BACKGROUND: Benzodiazepines and antidepressants are effective agents for the treatment of generalized anxiety disorder (GAD), with the HAM-A frequently used as a primary outcome measure. The GAD literature is inconsistent regarding which medications are more effective for somatic versus psychic symptoms of GAD, and treatment guidelines do not advocate for prescribing based on subtype. This meta-analysis aimed to determine whether benzodiazepines and antidepressants have a differential impact on the somatic versus psychic subscales of the HAM-A in GAD. METHODS: An electronic search was undertaken for randomized controlled trials of either benzodiazepines or antidepressants for GAD that reported treatment response using the HAM-A subscales. Data were extracted by independent reviewers. A random effects assessment of weighted mean difference with 95% confidence intervals and subgroup difference was applied. All analysis was done on SPSS 26. An assessment of bias, and of quality of evidence was performed. RESULTS: 24 randomized controlled trials met the inclusion criteria: 18 antidepressant trials, 5 benzodiazepine trials and 1 of both. 14 studies were assessed as having between some and high risk of bias, while 10 were assessed as having low risk of bias.
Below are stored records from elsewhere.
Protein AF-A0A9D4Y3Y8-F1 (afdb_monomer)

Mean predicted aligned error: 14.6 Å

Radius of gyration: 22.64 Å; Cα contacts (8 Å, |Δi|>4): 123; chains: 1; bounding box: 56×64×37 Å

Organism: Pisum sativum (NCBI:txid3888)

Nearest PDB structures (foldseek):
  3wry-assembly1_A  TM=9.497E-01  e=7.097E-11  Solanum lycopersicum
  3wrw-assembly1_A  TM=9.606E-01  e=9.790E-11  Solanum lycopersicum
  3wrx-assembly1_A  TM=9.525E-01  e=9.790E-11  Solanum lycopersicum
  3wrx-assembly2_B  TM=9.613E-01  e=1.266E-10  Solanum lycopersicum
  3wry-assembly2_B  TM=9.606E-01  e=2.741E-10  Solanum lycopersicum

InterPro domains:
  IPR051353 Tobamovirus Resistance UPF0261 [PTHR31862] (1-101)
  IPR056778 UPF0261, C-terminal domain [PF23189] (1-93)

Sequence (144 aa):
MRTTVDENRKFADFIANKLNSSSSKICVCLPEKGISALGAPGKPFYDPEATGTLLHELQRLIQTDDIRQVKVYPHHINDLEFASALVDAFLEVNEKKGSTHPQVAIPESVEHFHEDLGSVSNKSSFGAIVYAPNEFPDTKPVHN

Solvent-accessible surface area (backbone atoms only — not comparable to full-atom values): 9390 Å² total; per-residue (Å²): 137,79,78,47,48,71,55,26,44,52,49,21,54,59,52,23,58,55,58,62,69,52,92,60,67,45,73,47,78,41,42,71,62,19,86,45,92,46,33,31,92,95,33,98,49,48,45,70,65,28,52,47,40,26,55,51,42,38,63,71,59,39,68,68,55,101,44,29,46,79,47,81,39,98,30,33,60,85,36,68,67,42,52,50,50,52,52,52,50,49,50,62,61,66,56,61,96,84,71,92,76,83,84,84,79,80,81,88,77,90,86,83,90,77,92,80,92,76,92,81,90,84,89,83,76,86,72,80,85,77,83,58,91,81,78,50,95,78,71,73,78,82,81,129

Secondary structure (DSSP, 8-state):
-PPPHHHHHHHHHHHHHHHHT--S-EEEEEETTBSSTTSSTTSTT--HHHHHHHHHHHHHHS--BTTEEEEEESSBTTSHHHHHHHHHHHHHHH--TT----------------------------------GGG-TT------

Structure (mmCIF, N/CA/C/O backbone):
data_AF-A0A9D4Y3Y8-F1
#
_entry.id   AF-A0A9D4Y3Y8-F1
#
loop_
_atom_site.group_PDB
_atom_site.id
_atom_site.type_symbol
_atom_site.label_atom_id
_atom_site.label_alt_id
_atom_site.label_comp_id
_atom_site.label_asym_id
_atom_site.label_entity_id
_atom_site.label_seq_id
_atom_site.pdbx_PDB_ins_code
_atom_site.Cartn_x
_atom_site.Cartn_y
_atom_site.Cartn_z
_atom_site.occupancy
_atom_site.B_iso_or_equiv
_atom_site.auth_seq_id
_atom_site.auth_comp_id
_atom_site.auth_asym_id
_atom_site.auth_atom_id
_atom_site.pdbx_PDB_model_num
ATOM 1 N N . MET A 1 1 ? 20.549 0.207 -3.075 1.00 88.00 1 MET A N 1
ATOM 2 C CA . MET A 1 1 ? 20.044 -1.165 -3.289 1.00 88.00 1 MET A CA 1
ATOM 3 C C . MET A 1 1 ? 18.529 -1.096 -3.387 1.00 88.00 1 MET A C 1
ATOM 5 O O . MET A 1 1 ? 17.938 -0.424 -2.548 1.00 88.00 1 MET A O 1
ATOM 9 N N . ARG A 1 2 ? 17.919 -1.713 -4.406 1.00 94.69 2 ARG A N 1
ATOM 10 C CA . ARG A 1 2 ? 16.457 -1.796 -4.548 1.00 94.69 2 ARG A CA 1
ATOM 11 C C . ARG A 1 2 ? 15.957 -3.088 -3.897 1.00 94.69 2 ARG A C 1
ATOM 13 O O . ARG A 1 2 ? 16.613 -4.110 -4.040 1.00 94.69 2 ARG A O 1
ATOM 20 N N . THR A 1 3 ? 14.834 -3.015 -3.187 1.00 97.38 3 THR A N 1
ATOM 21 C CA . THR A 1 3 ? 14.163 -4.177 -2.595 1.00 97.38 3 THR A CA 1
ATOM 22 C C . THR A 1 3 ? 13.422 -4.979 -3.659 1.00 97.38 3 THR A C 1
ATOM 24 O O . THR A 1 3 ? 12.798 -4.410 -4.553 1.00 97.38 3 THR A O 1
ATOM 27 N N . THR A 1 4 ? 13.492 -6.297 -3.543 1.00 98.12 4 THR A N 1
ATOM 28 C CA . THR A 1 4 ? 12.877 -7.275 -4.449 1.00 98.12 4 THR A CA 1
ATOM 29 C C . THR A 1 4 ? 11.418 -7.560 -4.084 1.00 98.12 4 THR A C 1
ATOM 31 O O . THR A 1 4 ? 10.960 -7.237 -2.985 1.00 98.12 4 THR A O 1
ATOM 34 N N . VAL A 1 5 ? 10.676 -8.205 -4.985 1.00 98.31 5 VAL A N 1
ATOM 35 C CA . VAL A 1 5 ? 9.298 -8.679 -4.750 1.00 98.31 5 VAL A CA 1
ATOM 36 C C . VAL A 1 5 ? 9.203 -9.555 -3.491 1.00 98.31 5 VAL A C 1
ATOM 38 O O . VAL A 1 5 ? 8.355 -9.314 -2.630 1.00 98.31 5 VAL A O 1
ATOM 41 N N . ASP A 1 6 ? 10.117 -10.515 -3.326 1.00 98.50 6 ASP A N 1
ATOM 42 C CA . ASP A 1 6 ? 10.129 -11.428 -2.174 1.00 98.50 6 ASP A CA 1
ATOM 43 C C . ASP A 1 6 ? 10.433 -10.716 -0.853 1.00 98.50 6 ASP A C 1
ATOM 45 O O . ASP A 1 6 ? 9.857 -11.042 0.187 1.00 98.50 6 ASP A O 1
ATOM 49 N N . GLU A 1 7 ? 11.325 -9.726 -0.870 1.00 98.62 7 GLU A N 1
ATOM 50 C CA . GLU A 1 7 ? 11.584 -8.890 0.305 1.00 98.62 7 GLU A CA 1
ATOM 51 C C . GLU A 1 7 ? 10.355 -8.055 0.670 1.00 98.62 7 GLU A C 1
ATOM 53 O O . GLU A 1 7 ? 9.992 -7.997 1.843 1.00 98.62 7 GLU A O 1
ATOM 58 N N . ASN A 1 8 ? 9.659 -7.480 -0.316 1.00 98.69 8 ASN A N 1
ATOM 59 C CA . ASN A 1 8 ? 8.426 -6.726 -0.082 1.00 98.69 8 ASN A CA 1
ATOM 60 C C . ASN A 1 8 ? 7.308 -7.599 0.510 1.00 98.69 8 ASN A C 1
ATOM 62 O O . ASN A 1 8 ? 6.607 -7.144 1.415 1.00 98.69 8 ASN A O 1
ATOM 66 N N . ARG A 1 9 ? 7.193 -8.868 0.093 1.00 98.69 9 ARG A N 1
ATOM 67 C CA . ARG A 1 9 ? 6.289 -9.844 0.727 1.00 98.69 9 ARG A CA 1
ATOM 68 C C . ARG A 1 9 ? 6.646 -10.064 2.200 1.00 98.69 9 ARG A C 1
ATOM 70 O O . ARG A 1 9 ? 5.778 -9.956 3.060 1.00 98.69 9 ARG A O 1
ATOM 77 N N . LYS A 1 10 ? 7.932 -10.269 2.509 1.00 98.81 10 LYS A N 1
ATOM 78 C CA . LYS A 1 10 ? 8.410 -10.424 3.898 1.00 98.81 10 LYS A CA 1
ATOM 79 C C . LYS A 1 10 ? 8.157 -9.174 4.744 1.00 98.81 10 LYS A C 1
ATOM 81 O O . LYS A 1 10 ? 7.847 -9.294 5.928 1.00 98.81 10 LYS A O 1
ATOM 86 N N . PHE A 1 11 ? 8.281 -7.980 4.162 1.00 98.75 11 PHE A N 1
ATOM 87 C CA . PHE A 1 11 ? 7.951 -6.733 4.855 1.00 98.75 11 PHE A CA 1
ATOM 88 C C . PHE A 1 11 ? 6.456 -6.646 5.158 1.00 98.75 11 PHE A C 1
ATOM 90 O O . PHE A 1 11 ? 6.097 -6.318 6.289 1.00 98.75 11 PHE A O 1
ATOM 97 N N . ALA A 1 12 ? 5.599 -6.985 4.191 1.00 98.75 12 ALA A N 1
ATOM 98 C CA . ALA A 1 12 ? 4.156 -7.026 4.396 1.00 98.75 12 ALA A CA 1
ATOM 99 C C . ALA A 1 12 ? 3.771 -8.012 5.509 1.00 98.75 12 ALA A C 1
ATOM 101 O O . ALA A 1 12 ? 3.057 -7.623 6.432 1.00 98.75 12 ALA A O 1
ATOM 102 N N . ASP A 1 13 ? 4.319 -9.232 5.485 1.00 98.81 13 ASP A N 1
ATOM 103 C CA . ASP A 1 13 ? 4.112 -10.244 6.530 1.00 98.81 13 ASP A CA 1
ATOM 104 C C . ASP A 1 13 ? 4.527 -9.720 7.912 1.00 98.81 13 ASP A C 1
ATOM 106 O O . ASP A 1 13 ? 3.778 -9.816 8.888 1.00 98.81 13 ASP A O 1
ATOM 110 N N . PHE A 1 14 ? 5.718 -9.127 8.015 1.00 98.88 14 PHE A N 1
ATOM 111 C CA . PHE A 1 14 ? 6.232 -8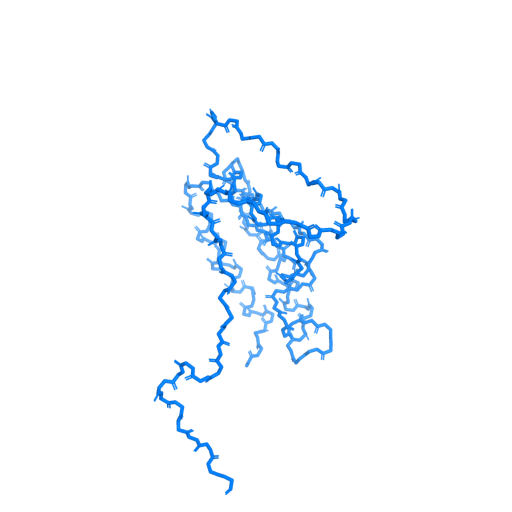.591 9.273 1.00 98.88 14 PHE A CA 1
ATOM 112 C C . PHE A 1 14 ? 5.360 -7.460 9.833 1.00 98.88 14 PHE A C 1
ATOM 114 O O . PHE A 1 14 ? 5.053 -7.451 11.030 1.00 98.88 14 PHE A O 1
ATOM 121 N N . ILE A 1 15 ? 4.958 -6.513 8.981 1.00 98.69 15 ILE A N 1
ATOM 122 C CA . ILE A 1 15 ? 4.114 -5.378 9.367 1.00 98.69 15 ILE A CA 1
ATOM 123 C C . ILE A 1 15 ? 2.729 -5.883 9.783 1.00 98.69 15 ILE A C 1
ATOM 125 O O . ILE A 1 15 ? 2.283 -5.582 10.891 1.00 98.69 15 ILE A O 1
ATOM 129 N N . ALA A 1 16 ? 2.077 -6.694 8.948 1.00 98.69 16 ALA A N 1
ATOM 130 C CA . ALA A 1 16 ? 0.730 -7.193 9.202 1.00 98.69 16 ALA A CA 1
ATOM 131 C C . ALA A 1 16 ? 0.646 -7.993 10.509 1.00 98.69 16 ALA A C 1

Benzodiazepines (WMD of 1.81 [CI 1.03, 2.58]) were significantly more effective than antidepressants (WMD of 0.83 [CI 0.64, 1.02]) for reducing somatic symptoms of GAD (Chi2 = 5.81, p = 0.02), and were also more effective (WMD of 2.46 [CI 1.83, 3.09]) in reducing psychic symptoms than antidepressants (WMD of 1.83 [CI 1.55, 2.10]), although this comparison did not reach statistical significance (Chi2 = 3.31, p = 0.07). CONCLUSION: The finding that benzodiazepines were significantly more effective than antidepressants for somatic symptoms needs to be weighed up against potential benefits of antidepressants over benzodiazepines. It may be useful for future treatment guidelines for GAD to explicitly consider symptom subtype.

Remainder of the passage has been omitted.